Growth and properties of ZnO nanoblade and nanoflower prepared by ultrasonic pyrolysis

• Published in: Journal of applied physics Vol. 97; no. 4; pp. 044305 - 044305-6
• Main Authors: Suh, Hyo-Won, Kim, Gil-Young, Jung, Yeon-Sik, Choi, Won-Kook, Byun, Dongjin
• Format: Journal Article
• Language: English
• Published: American Institute of Physics 15.02.2005
• ISSN: 0021-8979; 1089-7550
• DOI: 10.1063/1.1849825

ZnO nanoblades and nanoflowers are synthesized using zinc acetate dihydrate Zn ( C H 3 C O O ) 2 ∙ 2 H 2 O dissolved in distilled water by ultrasonic pyrolysis at 380 - 500 ° C . Thermogravimetry-differential scanning calorimetry, x-ray diffraction, field-emission scanning electron microscopy, high-resolution transmission electron microscopy, Raman spectroscopy, and low-temperature photoluminescence (PL) were used to characterize the thermal properties, crystalline and optical features of the ZnO nanostructures. The results showed that at 400 ° C the formation of nanoblades resulted from the simultaneous precipitation and nucleation in zinc acetate precursor. At an elevated temperature of 450 ° C , decomposition was almost advanced and thus the size of nanopetal became smaller and aggregates became larger by as much as 60 nm . The formation of aggregates is explained in terms of random nucleation model.
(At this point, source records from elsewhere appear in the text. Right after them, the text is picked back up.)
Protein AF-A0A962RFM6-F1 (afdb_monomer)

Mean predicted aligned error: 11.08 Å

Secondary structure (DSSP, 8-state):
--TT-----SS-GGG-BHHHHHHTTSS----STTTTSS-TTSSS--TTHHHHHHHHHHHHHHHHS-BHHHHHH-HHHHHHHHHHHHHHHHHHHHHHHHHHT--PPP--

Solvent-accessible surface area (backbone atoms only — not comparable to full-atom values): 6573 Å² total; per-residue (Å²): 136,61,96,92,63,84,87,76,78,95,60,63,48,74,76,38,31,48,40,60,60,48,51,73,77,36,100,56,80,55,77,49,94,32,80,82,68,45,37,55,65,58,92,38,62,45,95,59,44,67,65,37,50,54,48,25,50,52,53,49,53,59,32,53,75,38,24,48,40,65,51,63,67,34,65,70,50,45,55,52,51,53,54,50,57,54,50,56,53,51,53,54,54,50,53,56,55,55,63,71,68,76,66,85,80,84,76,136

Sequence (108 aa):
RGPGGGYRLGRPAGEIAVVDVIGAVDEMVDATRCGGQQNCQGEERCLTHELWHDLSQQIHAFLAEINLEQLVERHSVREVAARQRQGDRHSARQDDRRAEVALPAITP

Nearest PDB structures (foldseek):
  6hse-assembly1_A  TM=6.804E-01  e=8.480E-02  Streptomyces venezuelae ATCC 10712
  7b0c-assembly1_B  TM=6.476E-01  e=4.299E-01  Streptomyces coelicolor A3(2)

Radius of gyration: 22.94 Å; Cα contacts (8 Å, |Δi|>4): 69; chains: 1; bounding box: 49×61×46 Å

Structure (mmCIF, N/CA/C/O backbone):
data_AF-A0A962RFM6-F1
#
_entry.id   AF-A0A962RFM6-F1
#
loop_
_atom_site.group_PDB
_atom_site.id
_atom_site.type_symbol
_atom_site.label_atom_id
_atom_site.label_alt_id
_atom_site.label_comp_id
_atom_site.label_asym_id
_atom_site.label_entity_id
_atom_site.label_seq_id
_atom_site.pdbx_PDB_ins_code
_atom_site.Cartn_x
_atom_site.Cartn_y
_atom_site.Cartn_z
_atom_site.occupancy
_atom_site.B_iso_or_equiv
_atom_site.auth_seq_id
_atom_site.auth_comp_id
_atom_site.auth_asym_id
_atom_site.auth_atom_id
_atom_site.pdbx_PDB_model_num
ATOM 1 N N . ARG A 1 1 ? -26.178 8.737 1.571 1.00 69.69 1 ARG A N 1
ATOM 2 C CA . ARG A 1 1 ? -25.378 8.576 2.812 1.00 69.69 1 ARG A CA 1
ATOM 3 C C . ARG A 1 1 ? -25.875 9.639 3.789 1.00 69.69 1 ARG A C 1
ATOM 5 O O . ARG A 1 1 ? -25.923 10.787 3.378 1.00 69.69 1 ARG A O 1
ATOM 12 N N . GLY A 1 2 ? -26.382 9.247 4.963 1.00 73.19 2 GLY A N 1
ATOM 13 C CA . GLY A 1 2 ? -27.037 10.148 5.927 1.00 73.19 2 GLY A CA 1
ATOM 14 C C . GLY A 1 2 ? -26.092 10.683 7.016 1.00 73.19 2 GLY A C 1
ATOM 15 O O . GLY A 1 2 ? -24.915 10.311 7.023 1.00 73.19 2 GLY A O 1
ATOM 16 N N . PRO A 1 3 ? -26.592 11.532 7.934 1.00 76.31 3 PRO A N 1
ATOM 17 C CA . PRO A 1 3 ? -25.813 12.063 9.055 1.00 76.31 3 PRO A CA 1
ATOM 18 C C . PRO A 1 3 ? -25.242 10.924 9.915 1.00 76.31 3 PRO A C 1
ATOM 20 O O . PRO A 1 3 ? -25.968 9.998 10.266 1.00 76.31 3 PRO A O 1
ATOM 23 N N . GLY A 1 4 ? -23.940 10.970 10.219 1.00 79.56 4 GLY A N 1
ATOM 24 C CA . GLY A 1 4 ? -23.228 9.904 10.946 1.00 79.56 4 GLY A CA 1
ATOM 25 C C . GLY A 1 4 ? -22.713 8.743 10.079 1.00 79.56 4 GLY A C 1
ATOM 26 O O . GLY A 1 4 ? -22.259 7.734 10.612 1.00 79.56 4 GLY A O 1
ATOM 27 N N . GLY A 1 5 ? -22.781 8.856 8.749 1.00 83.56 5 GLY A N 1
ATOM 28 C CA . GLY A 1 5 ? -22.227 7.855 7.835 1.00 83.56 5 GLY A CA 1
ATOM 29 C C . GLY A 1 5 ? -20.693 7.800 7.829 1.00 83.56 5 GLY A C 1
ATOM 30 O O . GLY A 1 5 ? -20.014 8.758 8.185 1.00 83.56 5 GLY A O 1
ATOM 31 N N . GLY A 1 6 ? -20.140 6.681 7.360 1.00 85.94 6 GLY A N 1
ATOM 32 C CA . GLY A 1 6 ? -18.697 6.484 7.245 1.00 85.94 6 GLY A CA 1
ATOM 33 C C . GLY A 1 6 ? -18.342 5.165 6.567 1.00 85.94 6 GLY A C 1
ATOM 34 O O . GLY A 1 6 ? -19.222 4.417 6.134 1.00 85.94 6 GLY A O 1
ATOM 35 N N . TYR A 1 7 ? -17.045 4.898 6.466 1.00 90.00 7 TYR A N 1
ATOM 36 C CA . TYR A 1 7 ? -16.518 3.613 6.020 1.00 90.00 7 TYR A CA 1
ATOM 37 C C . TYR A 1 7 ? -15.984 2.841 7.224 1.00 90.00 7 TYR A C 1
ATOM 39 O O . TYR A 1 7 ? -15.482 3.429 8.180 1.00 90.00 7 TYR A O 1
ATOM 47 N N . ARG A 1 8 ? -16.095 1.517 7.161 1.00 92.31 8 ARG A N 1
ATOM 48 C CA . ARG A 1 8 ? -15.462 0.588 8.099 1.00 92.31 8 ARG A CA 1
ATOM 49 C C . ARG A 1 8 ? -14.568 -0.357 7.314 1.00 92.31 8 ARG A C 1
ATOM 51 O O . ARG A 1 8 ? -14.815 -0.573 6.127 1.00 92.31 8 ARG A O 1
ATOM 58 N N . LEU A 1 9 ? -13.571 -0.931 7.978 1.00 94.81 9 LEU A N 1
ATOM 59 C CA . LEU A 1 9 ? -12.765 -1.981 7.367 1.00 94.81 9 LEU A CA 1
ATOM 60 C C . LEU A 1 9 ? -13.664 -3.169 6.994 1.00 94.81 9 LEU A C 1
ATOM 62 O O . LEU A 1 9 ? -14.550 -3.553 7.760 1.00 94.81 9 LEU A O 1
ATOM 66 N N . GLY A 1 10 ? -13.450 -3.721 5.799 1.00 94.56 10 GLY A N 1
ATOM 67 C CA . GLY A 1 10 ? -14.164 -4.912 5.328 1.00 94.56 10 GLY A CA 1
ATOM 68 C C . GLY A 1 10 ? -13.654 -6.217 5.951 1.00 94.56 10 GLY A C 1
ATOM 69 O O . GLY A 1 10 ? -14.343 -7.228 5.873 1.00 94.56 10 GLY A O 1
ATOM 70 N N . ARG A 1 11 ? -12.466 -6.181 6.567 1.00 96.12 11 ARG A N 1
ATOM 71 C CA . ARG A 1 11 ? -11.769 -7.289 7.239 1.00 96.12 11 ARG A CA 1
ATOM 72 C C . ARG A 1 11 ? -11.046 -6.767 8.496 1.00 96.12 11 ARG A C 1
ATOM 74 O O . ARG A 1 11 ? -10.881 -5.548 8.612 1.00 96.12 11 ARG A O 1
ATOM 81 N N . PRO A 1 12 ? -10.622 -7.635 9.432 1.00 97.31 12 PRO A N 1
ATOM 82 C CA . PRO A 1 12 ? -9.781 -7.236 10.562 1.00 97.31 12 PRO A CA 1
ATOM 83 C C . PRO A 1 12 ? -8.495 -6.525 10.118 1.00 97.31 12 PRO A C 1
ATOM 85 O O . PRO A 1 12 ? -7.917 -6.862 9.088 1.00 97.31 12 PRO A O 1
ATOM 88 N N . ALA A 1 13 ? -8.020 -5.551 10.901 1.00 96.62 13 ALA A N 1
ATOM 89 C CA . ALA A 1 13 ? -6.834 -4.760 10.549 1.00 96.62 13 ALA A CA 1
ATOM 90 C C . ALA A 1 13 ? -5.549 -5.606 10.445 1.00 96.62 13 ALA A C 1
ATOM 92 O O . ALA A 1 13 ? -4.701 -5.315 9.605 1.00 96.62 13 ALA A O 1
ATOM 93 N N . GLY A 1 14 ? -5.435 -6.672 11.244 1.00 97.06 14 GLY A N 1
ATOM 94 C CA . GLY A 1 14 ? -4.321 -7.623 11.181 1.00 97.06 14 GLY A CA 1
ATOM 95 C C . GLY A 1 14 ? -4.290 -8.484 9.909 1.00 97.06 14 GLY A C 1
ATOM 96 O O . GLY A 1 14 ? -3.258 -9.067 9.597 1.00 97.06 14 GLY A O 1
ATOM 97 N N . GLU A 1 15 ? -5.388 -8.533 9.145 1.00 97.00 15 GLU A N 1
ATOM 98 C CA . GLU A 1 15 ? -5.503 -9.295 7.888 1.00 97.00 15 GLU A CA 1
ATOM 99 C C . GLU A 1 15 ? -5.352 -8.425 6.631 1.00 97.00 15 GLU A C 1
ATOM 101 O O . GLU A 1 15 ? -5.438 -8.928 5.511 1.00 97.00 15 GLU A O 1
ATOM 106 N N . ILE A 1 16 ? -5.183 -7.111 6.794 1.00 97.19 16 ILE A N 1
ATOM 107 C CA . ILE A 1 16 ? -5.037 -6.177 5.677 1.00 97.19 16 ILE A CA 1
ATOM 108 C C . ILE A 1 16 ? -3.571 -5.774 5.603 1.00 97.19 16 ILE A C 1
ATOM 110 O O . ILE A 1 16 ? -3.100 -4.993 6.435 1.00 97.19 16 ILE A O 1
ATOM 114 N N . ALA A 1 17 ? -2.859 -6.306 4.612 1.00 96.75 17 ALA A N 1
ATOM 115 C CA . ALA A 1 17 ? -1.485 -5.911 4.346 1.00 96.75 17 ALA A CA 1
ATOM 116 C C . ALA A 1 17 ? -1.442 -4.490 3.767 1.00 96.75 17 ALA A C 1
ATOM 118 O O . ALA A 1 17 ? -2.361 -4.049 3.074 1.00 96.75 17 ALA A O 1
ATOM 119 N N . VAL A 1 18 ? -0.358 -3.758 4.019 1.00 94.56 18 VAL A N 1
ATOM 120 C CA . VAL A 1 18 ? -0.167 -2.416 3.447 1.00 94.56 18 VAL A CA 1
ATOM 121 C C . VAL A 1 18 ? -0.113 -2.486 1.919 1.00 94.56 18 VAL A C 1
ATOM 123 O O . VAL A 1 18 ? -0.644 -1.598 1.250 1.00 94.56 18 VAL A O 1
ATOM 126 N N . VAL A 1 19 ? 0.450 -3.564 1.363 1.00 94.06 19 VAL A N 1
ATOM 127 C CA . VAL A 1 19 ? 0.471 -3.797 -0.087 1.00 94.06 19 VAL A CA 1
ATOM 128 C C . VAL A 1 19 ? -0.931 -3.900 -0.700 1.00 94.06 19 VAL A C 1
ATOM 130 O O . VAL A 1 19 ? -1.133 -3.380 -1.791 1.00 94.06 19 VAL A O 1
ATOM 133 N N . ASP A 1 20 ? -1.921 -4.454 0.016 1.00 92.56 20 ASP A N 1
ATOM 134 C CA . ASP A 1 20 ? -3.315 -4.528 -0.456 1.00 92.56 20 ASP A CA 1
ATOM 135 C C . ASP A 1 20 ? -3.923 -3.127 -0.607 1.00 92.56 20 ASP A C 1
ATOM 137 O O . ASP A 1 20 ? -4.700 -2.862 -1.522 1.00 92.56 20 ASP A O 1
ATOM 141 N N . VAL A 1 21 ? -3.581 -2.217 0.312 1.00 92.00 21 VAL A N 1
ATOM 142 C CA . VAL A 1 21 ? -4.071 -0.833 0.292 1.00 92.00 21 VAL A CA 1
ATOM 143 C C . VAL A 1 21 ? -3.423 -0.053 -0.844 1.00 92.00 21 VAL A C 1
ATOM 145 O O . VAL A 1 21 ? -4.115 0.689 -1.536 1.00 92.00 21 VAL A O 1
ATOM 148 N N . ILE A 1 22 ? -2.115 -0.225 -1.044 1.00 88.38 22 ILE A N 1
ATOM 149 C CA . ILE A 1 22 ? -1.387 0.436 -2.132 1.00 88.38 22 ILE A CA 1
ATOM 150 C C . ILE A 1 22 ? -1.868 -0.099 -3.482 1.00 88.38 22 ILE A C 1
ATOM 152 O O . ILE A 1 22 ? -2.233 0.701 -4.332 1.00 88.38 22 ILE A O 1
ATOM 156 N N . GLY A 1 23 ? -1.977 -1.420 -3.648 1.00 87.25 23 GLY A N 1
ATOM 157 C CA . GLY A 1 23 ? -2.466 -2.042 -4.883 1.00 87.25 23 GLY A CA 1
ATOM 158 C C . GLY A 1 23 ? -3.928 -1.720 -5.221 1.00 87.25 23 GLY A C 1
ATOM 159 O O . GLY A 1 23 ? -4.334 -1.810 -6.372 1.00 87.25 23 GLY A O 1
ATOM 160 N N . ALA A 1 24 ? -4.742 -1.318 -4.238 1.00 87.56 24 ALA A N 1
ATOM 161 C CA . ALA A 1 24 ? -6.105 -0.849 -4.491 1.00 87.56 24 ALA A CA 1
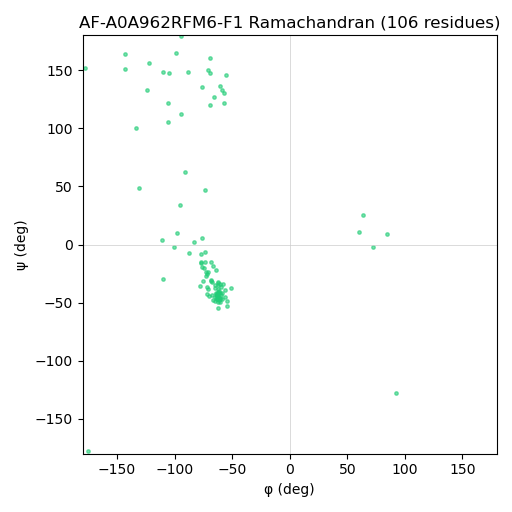ATOM 162 C C . ALA A 1 24 ? -6.165 0.580 -5.062 1.00 87.56 24 ALA A C 1
ATOM 164 O O . ALA A 1 24 ? -7.202 0.978 -5.595 1.00 87.56 24 ALA A O 1
ATOM 165 N N . VAL A 1 25 ? -5.093 1.365 -4.904 1.00 84.19 25 VAL A N 1
ATOM 166 C CA . VAL A 1 25 ? -5.007 2.768 -5.345 1.00 84.19 25 VAL A CA 1
ATOM 167 C C . VAL A 1 25 ? -4.055 2.930 -6.533 1.00 84.19 25 VAL A C 1
ATOM 169 O O . VAL A 1 25 ? -4.266 3.823 -7.350 1.00 84.19 25 VAL A O 1
ATOM 172 N N . ASP A 1 26 ? -3.039 2.076 -6.632 1.00 68.62 26 ASP A N 1
ATOM 173 C CA . ASP A 1 26 ? -1.983 2.107 -7.639 1.00 68.62 26 ASP A CA 1
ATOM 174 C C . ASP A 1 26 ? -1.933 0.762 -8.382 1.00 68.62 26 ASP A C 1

Through PL measurement, nanoblade showed a strong near band-edge emission with negligible deep-level emission and free exciton band-gap energy E g ( 0 ) = 3.372 eV and Debye temperature β = 477 ± 65 K by the fitting curve of free exciton peak as a function of temperature to Varshni equation, E g ( T ) = E g ( 0 ) − α T 2 ∕ ( β + T ) , which are very close to bulk ZnO.